Records excerpted from a collection:
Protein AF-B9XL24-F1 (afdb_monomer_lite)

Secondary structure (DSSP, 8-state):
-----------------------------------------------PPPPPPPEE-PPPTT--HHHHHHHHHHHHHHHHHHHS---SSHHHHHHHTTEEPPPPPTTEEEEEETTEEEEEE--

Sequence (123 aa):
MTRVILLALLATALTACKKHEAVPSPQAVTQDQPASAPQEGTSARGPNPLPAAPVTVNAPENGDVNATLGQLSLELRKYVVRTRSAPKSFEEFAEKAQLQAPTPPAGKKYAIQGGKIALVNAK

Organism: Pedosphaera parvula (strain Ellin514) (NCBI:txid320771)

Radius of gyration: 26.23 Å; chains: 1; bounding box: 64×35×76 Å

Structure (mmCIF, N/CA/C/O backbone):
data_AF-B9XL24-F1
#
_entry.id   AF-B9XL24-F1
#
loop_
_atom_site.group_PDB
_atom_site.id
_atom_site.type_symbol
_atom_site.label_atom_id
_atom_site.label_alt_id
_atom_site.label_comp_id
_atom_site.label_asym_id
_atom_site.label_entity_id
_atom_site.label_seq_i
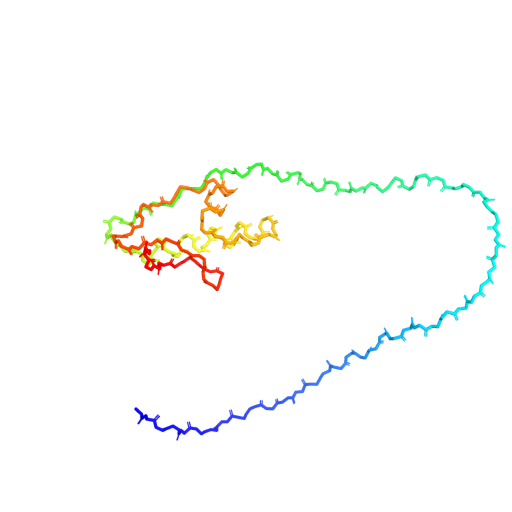d
_atom_site.pdbx_PDB_ins_code
_atom_site.Cartn_x
_atom_site.Cartn_y
_atom_site.Cartn_z
_atom_site.occupancy
_atom_site.
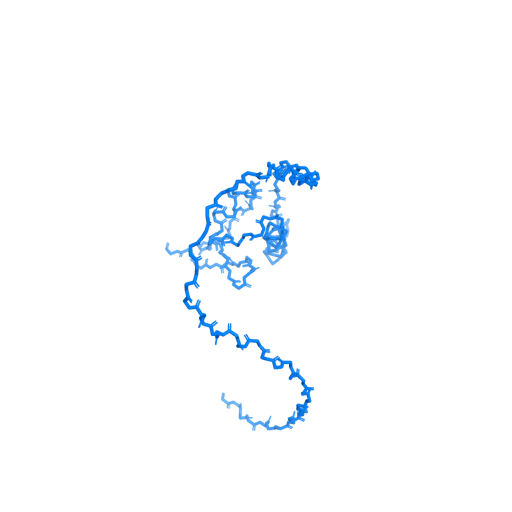B_iso_or_equiv
_atom_site.auth_seq_id
_atom_site.auth_comp_id
_atom_site.auth_asym_id
_atom_site.auth_atom_id
_atom_site.pdbx_PDB_model_num
ATOM 1 N N . MET A 1 1 ? -14.028 -1.982 -30.889 1.00 47.66 1 MET A N 1
ATOM 2 C CA . MET A 1 1 ? -15.499 -2.126 -30.859 1.00 47.66 1 MET A CA 1
ATOM 3 C C . MET A 1 1 ? -15.836 -3.524 -31.353 1.00 47.66 1 MET A C 1
ATOM 5 O O . MET A 1 1 ? -16.020 -3.711 -32.546 1.00 47.66 1 MET A O 1
ATOM 9 N N . THR A 1 2 ? -15.852 -4.508 -30.452 1.00 42.78 2 THR A N 1
ATOM 10 C CA . THR A 1 2 ? -16.184 -5.899 -30.794 1.00 42.78 2 THR A CA 1
ATOM 11 C C . THR A 1 2 ? -17.378 -6.304 -29.950 1.00 42.78 2 THR A C 1
ATOM 13 O O . THR A 1 2 ? -17.348 -6.239 -28.723 1.00 42.78 2 THR A O 1
ATOM 16 N N . ARG A 1 3 ? -18.462 -6.581 -30.665 1.00 46.47 3 ARG A N 1
ATOM 17 C CA . ARG A 1 3 ? -19.825 -6.811 -30.201 1.00 46.47 3 ARG A CA 1
ATOM 18 C C . ARG A 1 3 ? -19.896 -8.119 -29.404 1.00 46.47 3 ARG A C 1
ATOM 20 O O . ARG A 1 3 ? -19.301 -9.108 -29.803 1.00 46.47 3 ARG A O 1
ATOM 27 N N . VAL A 1 4 ? -20.466 -8.082 -28.203 1.00 51.75 4 VAL A N 1
ATOM 28 C CA . VAL A 1 4 ? -21.814 -8.604 -27.895 1.00 51.75 4 VAL A CA 1
ATOM 29 C C . VAL A 1 4 ? -22.062 -10.018 -28.446 1.00 51.75 4 VAL A C 1
ATOM 31 O O . VAL A 1 4 ? -22.609 -10.169 -29.533 1.00 51.75 4 VAL A O 1
ATOM 34 N N . ILE A 1 5 ? -21.720 -11.030 -27.643 1.00 58.91 5 ILE A N 1
ATOM 35 C CA . ILE A 1 5 ? -22.373 -12.351 -27.585 1.00 58.91 5 ILE A CA 1
ATOM 36 C C . I
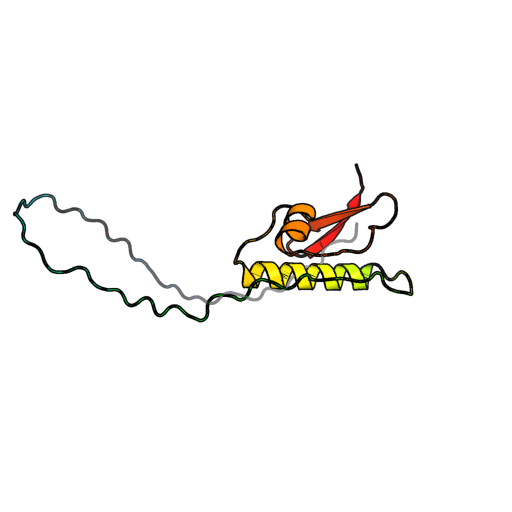LE A 1 5 ? -22.423 -12.682 -26.076 1.00 58.91 5 ILE A C 1
ATOM 38 O O . ILE A 1 5 ? -21.379 -12.870 -25.466 1.00 58.91 5 ILE A O 1
ATOM 42 N N . LEU A 1 6 ? -23.496 -12.387 -25.340 1.00 46.72 6 LEU A N 1
ATOM 43 C CA . LEU A 1 6 ? -24.809 -13.043 -25.314 1.00 46.72 6 LEU A CA 1
ATOM 44 C C . LEU A 1 6 ? -24.792 -14.396 -24.552 1.00 46.72 6 LEU A C 1
ATOM 46 O O . LEU A 1 6 ? -24.328 -15.399 -25.074 1.00 46.72 6 LEU A O 1
ATOM 50 N N . LEU A 1 7 ? -25.410 -14.358 -23.357 1.00 45.00 7 LEU A N 1
ATOM 51 C CA . LEU A 1 7 ? -26.203 -15.400 -22.666 1.00 45.00 7 LEU A CA 1
ATOM 52 C C . LEU A 1 7 ? -25.538 -16.646 -22.041 1.00 45.00 7 LEU A C 1
ATOM 54 O O . LEU A 1 7 ? -25.223 -17.606 -22.729 1.00 45.00 7 LEU A O 1
ATOM 58 N N . ALA A 1 8 ? -25.560 -16.689 -20.700 1.00 48.62 8 ALA A N 1
ATOM 59 C CA . ALA A 1 8 ? -26.217 -17.740 -19.891 1.00 48.62 8 ALA A CA 1
ATOM 60 C C . ALA A 1 8 ? -26.167 -17.312 -18.401 1.00 48.62 8 ALA A C 1
ATOM 62 O O . ALA A 1 8 ? -25.111 -17.330 -17.782 1.00 48.62 8 ALA A O 1
ATOM 63 N N . LEU A 1 9 ? -27.189 -16.643 -17.853 1.00 48.62 9 LEU A N 1
ATOM 64 C CA . LEU A 1 9 ? -28.283 -17.258 -17.079 1.00 48.62 9 LEU A CA 1
ATOM 65 C C . LEU A 1 9 ? -27.821 -18.400 -16.160 1.00 48.62 9 LEU A C 1
ATOM 67 O O . LEU A 1 9 ? -27.733 -19.537 -16.602 1.00 48.62 9 LEU A O 1
ATOM 71 N N . LEU A 1 10 ? -27.650 -18.109 -14.865 1.00 50.44 10 LEU A N 1
ATOM 72 C CA . LEU A 1 10 ? -27.920 -19.089 -13.814 1.00 50.44 10 LEU A CA 1
ATOM 73 C C . LEU A 1 10 ? -28.699 -18.416 -12.680 1.00 50.44 10 LEU A C 1
ATOM 75 O O . LEU A 1 10 ? -28.288 -17.401 -12.119 1.00 50.44 10 LEU A O 1
ATOM 79 N N . ALA A 1 11 ? -29.888 -18.962 -12.459 1.00 52.34 11 ALA A N 1
ATOM 80 C CA . ALA A 1 11 ? -30.959 -18.415 -11.655 1.00 52.34 11 ALA A CA 1
ATOM 81 C C . ALA A 1 11 ? -30.762 -18.613 -10.142 1.00 52.34 11 ALA A C 1
ATOM 83 O O . ALA A 1 11 ? -30.038 -19.480 -9.665 1.00 52.34 11 ALA A O 1
ATOM 84 N N . THR A 1 12 ? -31.491 -17.765 -9.430 1.00 55.00 12 THR A N 1
ATOM 85 C CA . THR A 1 12 ? -31.748 -17.622 -7.994 1.00 55.00 12 THR A CA 1
ATOM 86 C C . THR A 1 12 ? -32.297 -18.851 -7.254 1.00 55.00 12 THR A C 1
ATOM 88 O O . THR A 1 12 ? -33.188 -19.522 -7.767 1.00 55.00 12 THR A O 1
ATOM 91 N N . ALA A 1 13 ? -31.923 -18.988 -5.973 1.00 49.53 13 ALA A N 1
ATOM 92 C CA . ALA A 1 13 ? -32.755 -19.517 -4.873 1.00 49.53 13 ALA A CA 1
ATOM 93 C C . ALA A 1 13 ? -32.267 -18.874 -3.545 1.00 49.53 13 ALA A C 1
ATOM 95 O O . ALA A 1 13 ? -31.106 -19.028 -3.188 1.00 49.53 13 ALA A O 1
ATOM 96 N N . LEU A 1 14 ? -32.953 -17.858 -2.998 1.00 53.91 14 LEU A N 1
ATOM 97 C CA . LEU A 1 14 ? -34.036 -17.889 -1.989 1.00 53.91 14 LEU A CA 1
ATOM 98 C C . LEU A 1 14 ? -33.626 -18.376 -0.584 1.00 53.91 14 LEU A C 1
ATOM 100 O O . LEU A 1 14 ? -33.530 -19.572 -0.374 1.00 53.91 14 LEU A O 1
ATOM 104 N N . THR A 1 15 ? -33.517 -17.431 0.364 1.00 50.53 15 THR A N 1
ATOM 105 C CA . THR A 1 15 ? -34.079 -17.443 1.745 1.00 50.53 15 THR A CA 1
ATOM 106 C C . THR A 1 15 ? -33.643 -16.122 2.409 1.00 50.53 15 THR A C 1
ATOM 108 O O . THR A 1 15 ? -32.459 -15.925 2.642 1.00 50.53 15 THR A O 1
ATOM 111 N N . ALA A 1 16 ? -34.454 -15.072 2.565 1.00 43.62 16 ALA A N 1
ATOM 112 C CA . ALA A 1 16 ? -35.710 -14.951 3.311 1.00 43.62 16 ALA A CA 1
ATOM 113 C C . ALA A 1 16 ? -35.586 -15.310 4.807 1.00 43.62 16 ALA A C 1
ATOM 115 O O . ALA A 1 16 ? -36.181 -16.282 5.254 1.00 43.62 16 ALA A O 1
ATOM 116 N N . CYS A 1 17 ? -34.900 -14.470 5.591 1.00 56.47 17 CYS A N 1
ATOM 117 C CA . CYS A 1 17 ? -35.231 -14.292 7.008 1.00 56.47 17 CYS A CA 1
ATOM 118 C C . CYS A 1 17 ? -35.838 -12.903 7.203 1.00 56.47 17 CYS A C 1
ATOM 120 O O . CYS A 1 17 ? -35.183 -11.866 7.129 1.00 56.47 17 CYS A O 1
ATOM 122 N N . LYS A 1 18 ? -37.156 -12.938 7.369 1.00 40.91 18 LYS A N 1
ATOM 123 C CA . LYS A 1 18 ? -38.049 -11.843 7.709 1.00 40.91 18 LYS A CA 1
ATOM 124 C C . LYS A 1 18 ? -37.682 -11.235 9.071 1.00 40.91 18 LYS A C 1
ATOM 126 O O . LYS A 1 18 ? -37.480 -11.965 10.031 1.00 40.91 18 LYS A O 1
ATOM 131 N N . LYS A 1 19 ? -37.778 -9.904 9.123 1.00 39.81 19 LYS A N 1
ATOM 132 C CA . LYS A 1 19 ? -38.595 -9.145 10.085 1.00 39.81 19 LYS A CA 1
ATOM 133 C C . LYS A 1 19 ? -38.230 -9.258 11.573 1.00 39.81 19 LYS A C 1
ATOM 135 O O . LYS A 1 19 ? -38.604 -10.207 12.250 1.00 39.81 19 LYS A O 1
ATOM 140 N N . HIS A 1 20 ? -37.694 -8.161 12.101 1.00 37.38 20 HIS A N 1
ATOM 141 C CA . HIS A 1 20 ? -38.090 -7.691 13.425 1.00 37.38 20 HIS A CA 1
ATOM 142 C C . HIS A 1 20 ? -38.373 -6.188 13.341 1.00 37.38 20 HIS A C 1
ATOM 144 O O . HIS A 1 20 ? -37.519 -5.346 13.590 1.00 37.38 20 HIS A O 1
ATOM 150 N N . GLU A 1 21 ? -39.590 -5.868 12.913 1.00 40.00 21 GLU A N 1
ATOM 151 C CA . GLU A 1 21 ? -40.220 -4.596 13.244 1.00 40.00 21 GLU A CA 1
ATOM 152 C C . GLU A 1 21 ? -40.950 -4.835 14.564 1.00 40.00 21 GLU A C 1
ATOM 154 O O . GLU A 1 21 ? -41.895 -5.622 14.611 1.00 40.00 21 GLU A O 1
ATOM 159 N N . ALA A 1 22 ? -40.495 -4.196 15.634 1.00 37.84 22 ALA A N 1
ATOM 160 C CA . ALA A 1 22 ? -41.260 -4.079 16.863 1.00 37.84 22 ALA A CA 1
ATOM 161 C C . ALA A 1 22 ? -41.059 -2.666 17.405 1.00 37.84 22 ALA A C 1
ATOM 163 O O . ALA A 1 22 ? -40.164 -2.398 18.198 1.00 37.84 22 ALA A O 1
ATOM 164 N N . VAL A 1 23 ? -41.907 -1.754 16.939 1.00 44.25 23 VAL A N 1
ATOM 165 C CA . VAL A 1 23 ? -42.362 -0.651 17.779 1.00 44.25 23 VAL A CA 1
ATOM 166 C C . VAL A 1 23 ? -43.831 -0.933 18.046 1.00 44.25 23 VAL A C 1
ATOM 168 O O . VAL A 1 23 ? -44.629 -1.034 17.115 1.00 44.25 23 VAL A O 1
ATOM 171 N N . PRO A 1 24 ? -44.170 -1.128 19.319 1.00 46.12 24 PRO A N 1
ATOM 172 C CA . PRO A 1 24 ? -45.139 -0.227 19.911 1.00 46.12 24 PRO A CA 1
ATOM 173 C C . PRO A 1 24 ? -44.595 0.340 21.223 1.00 46.12 24 PRO A C 1
ATOM 175 O O . PRO A 1 24 ? -44.157 -0.399 22.099 1.00 46.12 24 PRO A O 1
ATOM 178 N N . SER A 1 25 ? -44.657 1.664 21.363 1.00 42.75 25 SER A N 1
ATOM 179 C CA . SER A 1 25 ? -44.667 2.321 22.669 1.00 42.75 25 SER A CA 1
ATOM 180 C C . SER A 1 25 ? -45.940 1.946 23.430 1.00 42.75 25 SER A C 1
ATOM 182 O O . SER A 1 25 ? -47.033 2.067 22.876 1.00 42.75 25 SER A O 1
ATOM 184 N N . PRO A 1 26 ? -45.818 1.638 24.726 1.00 45.62 26 PRO A N 1
ATOM 185 C CA . PRO A 1 26 ? -46.791 2.055 25.726 1.00 45.62 26 PRO A CA 1
ATOM 186 C C . PRO A 1 26 ? -46.177 3.157 26.594 1.00 45.62 26 PRO A C 1
ATOM 188 O O . PRO A 1 26 ? -45.060 3.034 27.094 1.00 45.62 26 PRO A O 1
ATOM 191 N N . GLN A 1 27 ? -46.913 4.253 26.757 1.00 45.19 27 GLN A N 1
ATOM 192 C CA . GLN A 1 27 ? -46.612 5.257 27.769 1.00 45.19 27 GLN A CA 1
ATOM 193 C C . GLN A 1 27 ? -46.942 4.737 29.178 1.00 45.19 27 GLN A C 1
ATOM 195 O O . GLN A 1 27 ? -47.869 3.950 29.348 1.00 45.19 27 GLN A O 1
ATOM 200 N N . ALA A 1 28 ? -46.222 5.315 30.146 1.00 43.91 28 ALA A N 1
ATOM 201 C CA . ALA A 1 28 ? -46.504 5.442 31.579 1.00 43.91 28 ALA A CA 1
ATOM 202 C C . ALA A 1 28 ? -46.415 4.188 32.473 1.00 43.91 28 ALA A C 1
ATOM 204 O O . ALA A 1 28 ? -47.302 3.347 32.471 1.00 43.91 28 ALA A O 1
ATOM 205 N N . VAL A 1 29 ? -45.404 4.172 33.355 1.00 42.62 29 VAL A N 1
ATOM 206 C CA . VAL A 1 29 ? -45.584 4.234 34.823 1.00 42.62 29 VAL A CA 1
ATOM 207 C C . VAL A 1 29 ? -44.283 4.702 35.494 1.00 42.62 29 VAL A C 1
ATOM 209 O O . VAL A 1 29 ? -43.212 4.148 35.270 1.00 42.62 29 VAL A O 1
ATOM 212 N N . THR A 1 30 ? -44.396 5.740 36.322 1.00 46.09 30 THR A N 1
ATOM 213 C CA . THR A 1 30 ? -43.415 6.129 37.344 1.00 46.09 30 THR A CA 1
ATOM 214 C C . THR A 1 30 ? -43.340 5.042 38.415 1.00 46.09 30 THR A C 1
ATOM 216 O O . THR A 1 30 ? -44.380 4.704 38.978 1.00 46.09 30 THR A O 1
ATOM 219 N N . GLN A 1 31 ? -42.142 4.570 38.775 1.00 40.97 31 GLN A N 1
ATOM 220 C CA . GLN A 1 31 ? -41.877 4.141 40.150 1.00 40.97 31 GLN A CA 1
ATOM 221 C C . GLN A 1 31 ? -40.389 4.175 40.511 1.00 40.97 31 GLN A C 1
ATOM 223 O O . GLN A 1 31 ? -39.507 3.921 39.695 1.00 40.97 31 GLN A O 1
ATOM 228 N N . ASP A 1 32 ? -40.190 4.567 41.759 1.00 37.09 32 ASP A N 1
ATOM 229 C CA . ASP A 1 32 ? -38.978 4.940 42.469 1.00 37.09 32 ASP A CA 1
ATOM 230 C C . ASP A 1 32 ? -38.014 3.754 42.723 1.00 37.09 32 ASP A C 1
ATOM 232 O O . ASP A 1 32 ? -38.438 2.618 42.921 1.00 37.09 32 ASP A O 1
ATOM 236 N N . GLN A 1 33 ? -36.717 4.081 42.703 1.00 46.59 33 GLN A N 1
ATOM 237 C CA . GLN A 1 33 ? -35.484 3.427 43.207 1.00 46.59 33 GLN A CA 1
ATOM 238 C C . GLN A 1 33 ? -35.677 2.362 44.344 1.00 46.59 33 GLN A C 1
ATOM 240 O O . GLN A 1 33 ? -36.556 2.565 45.178 1.00 46.59 33 GLN A O 1
ATOM 245 N N . PRO A 1 34 ? -34.857 1.271 44.485 1.00 46.59 34 PRO A N 1
ATOM 246 C CA . PRO A 1 34 ? -33.420 1.384 44.761 1.00 46.59 34 PRO A CA 1
ATOM 247 C C . PRO A 1 34 ? -32.416 0.352 44.217 1.00 46.59 34 PRO A C 1
ATOM 24
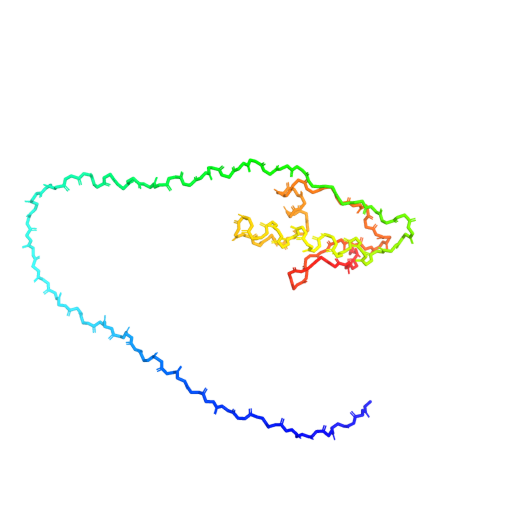9 O O . PRO A 1 34 ? -32.723 -0.754 43.792 1.00 46.59 34 PRO A O 1
ATOM 252 N N . ALA A 1 35 ? -31.168 0.835 44.261 1.00 48.12 35 ALA A N 1
ATOM 253 C CA . ALA A 1 35 ? -29.865 0.216 44.050 1.00 48.12 35 ALA A CA 1
ATOM 254 C C . ALA A 1 35 ? -29.787 -1.321 44.031 1.00 48.12 35 ALA A C 1
ATOM 256 O O . ALA A 1 35 ? -30.152 -2.010 44.981 1.00 48.12 35 ALA A O 1
ATOM 257 N N . SER A 1 36 ? -29.122 -1.843 43.001 1.00 45.75 36 SER A N 1
ATOM 258 C CA . SER A 1 36 ? -28.424 -3.127 43.053 1.00 45.75 36 SER A CA 1
ATOM 259 C C . SER A 1 36 ? -27.150 -3.039 42.216 1.00 45.75 36 SER A C 1
ATOM 261 O O . SER A 1 36 ? -27.223 -2.902 41.003 1.00 45.75 36 SER A O 1
ATOM 263 N N . ALA A 1 37 ? -26.027 -3.053 42.944 1.00 53.38 37 ALA A N 1
ATOM 264 C CA . ALA A 1 37 ? -24.643 -3.401 42.605 1.00 53.38 37 ALA A CA 1
ATOM 265 C C . ALA A 1 37 ? -24.041 -2.975 41.241 1.00 53.38 37 ALA A C 1
ATOM 267 O O . ALA A 1 37 ? -24.610 -3.242 40.185 1.00 53.38 37 ALA A O 1
ATOM 268 N N . PRO A 1 38 ? -22.797 -2.450 41.221 1.00 45.97 38 PRO A N 1
ATOM 269 C CA . PRO A 1 38 ? -21.989 -2.461 40.008 1.00 45.97 38 PRO A CA 1
ATOM 270 C C . PRO A 1 38 ? -21.852 -3.912 39.537 1.00 45.97 38 PRO A C 1
ATOM 272 O O . PRO A 1 38 ? -21.261 -4.743 40.226 1.00 45.97 38 PRO A O 1
ATOM 275 N N . GLN A 1 39 ? -22.409 -4.235 38.370 1.00 45.31 39 GLN A N 1
ATOM 276 C CA . GLN A 1 39 ? -22.021 -5.448 37.670 1.00 45.31 39 GLN A CA 1
ATOM 277 C C . GLN A 1 39 ? -20.569 -5.250 37.252 1.00 45.31 39 GLN A C 1
ATOM 279 O O . GLN A 1 39 ? -20.267 -4.568 36.272 1.00 45.31 39 GLN A O 1
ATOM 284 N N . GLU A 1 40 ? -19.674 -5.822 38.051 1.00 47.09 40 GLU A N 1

Assigned task: The line with "ATOM 34 N N" ends the range, and the first line of the data begins it; repeat exactly those lines and nothing more, omitting pictures.

Task answer:
Protein AF-B9XL24-F1 (afdb_monomer_lite)

Secondary structure (DSSP, 8-state):
-----------------------------------------------PPPPPPPEE-PPPTT--HHHHHHHHHHHHHHHHHHHS---SSHHHHHHHTTEEPPPPPTTEEEEEETTEEEEEE--

Sequence (123 aa):
MTRVILLALLATALTACKKHEAVPSPQAVTQDQPASAPQEGTSARGPNPLPAAPVTVNAPENGDVNATLGQLSLELRKYVVRTRSAPKSFEEFAEKAQLQAPTPPAGKKYAIQGGKIALVNAK

Organism: Pedosphaera parvula (strain Ellin514) (NCBI:txid320771)

Radius of gyration: 26.23 Å; chains: 1; bounding box: 64×35×76 Å

Structure (mmCIF, N/CA/C/O backbone):
data_AF-B9XL24-F1
#
_entry.id   AF-B9XL24-F1
#
loop_
_atom_site.group_PDB
_atom_site.id
_atom_site.type_symbol
_atom_site.label_atom_id
_atom_site.label_alt_id
_atom_site.label_comp_id
_atom_site.label_asym_id
_atom_site.label_entity_id
_atom_site.label_seq_i
d
_atom_site.pdbx_PDB_ins_code
_atom_site.Cartn_x
_atom_site.Cartn_y
_atom_site.Cartn_z
_atom_site.occupancy
_atom_site.
B_iso_or_equiv
_atom_site.auth_seq_id
_atom_site.auth_comp_id
_atom_site.auth_asym_id
_atom_site.auth_atom_id
_atom_site.pdbx_PDB_model_num
ATOM 1 N N . MET A 1 1 ? -14.028 -1.982 -30.889 1.00 47.66 1 MET A N 1
ATOM 2 C CA . MET A 1 1 ? -15.499 -2.126 -30.859 1.00 47.66 1 MET A CA 1
ATOM 3 C C . MET A 1 1 ? -15.836 -3.524 -31.353 1.00 47.66 1 MET A C 1
ATOM 5 O O . MET A 1 1 ? -16.020 -3.711 -32.546 1.00 47.66 1 MET A O 1
ATOM 9 N N . THR A 1 2 ? -15.852 -4.508 -30.452 1.00 42.78 2 THR A N 1
ATOM 10 C CA . THR A 1 2 ? -16.184 -5.899 -30.794 1.00 42.78 2 THR A CA 1
ATOM 11 C C . THR A 1 2 ? -17.378 -6.304 -29.950 1.00 42.78 2 THR A C 1
ATOM 13 O O . THR A 1 2 ? -17.348 -6.239 -28.723 1.00 42.78 2 THR A O 1
ATOM 16 N N . ARG A 1 3 ? -18.462 -6.581 -30.665 1.00 46.47 3 ARG A N 1
ATOM 17 C CA . ARG A 1 3 ? -19.825 -6.811 -30.201 1.00 46.47 3 ARG A CA 1
ATOM 18 C C . ARG A 1 3 ? -19.896 -8.119 -29.404 1.00 46.47 3 ARG A C 1
ATOM 20 O O . ARG A 1 3 ? -19.301 -9.108 -29.803 1.00 46.47 3 ARG A O 1
ATOM 27 N N . VAL A 1 4 ? -20.466 -8.082 -28.203 1.00 51.75 4 VAL A N 1
ATOM 28 C CA . VAL A 1 4 ? -21.814 -8.604 -27.895 1.00 51.75 4 VAL A CA 1
ATOM 29 C C . VAL A 1 4 ? -22.062 -10.018 -28.446 1.00 51.75 4 VAL A C 1
ATOM 31 O O . VAL A 1 4 ? -22.609 -10.169 -29.533 1.00 51.75 4 VAL A O 1
ATOM 34 N N . ILE A 1 5 ? -21.720 -11.030 -27.643 1.00 58.91 5 ILE A N 1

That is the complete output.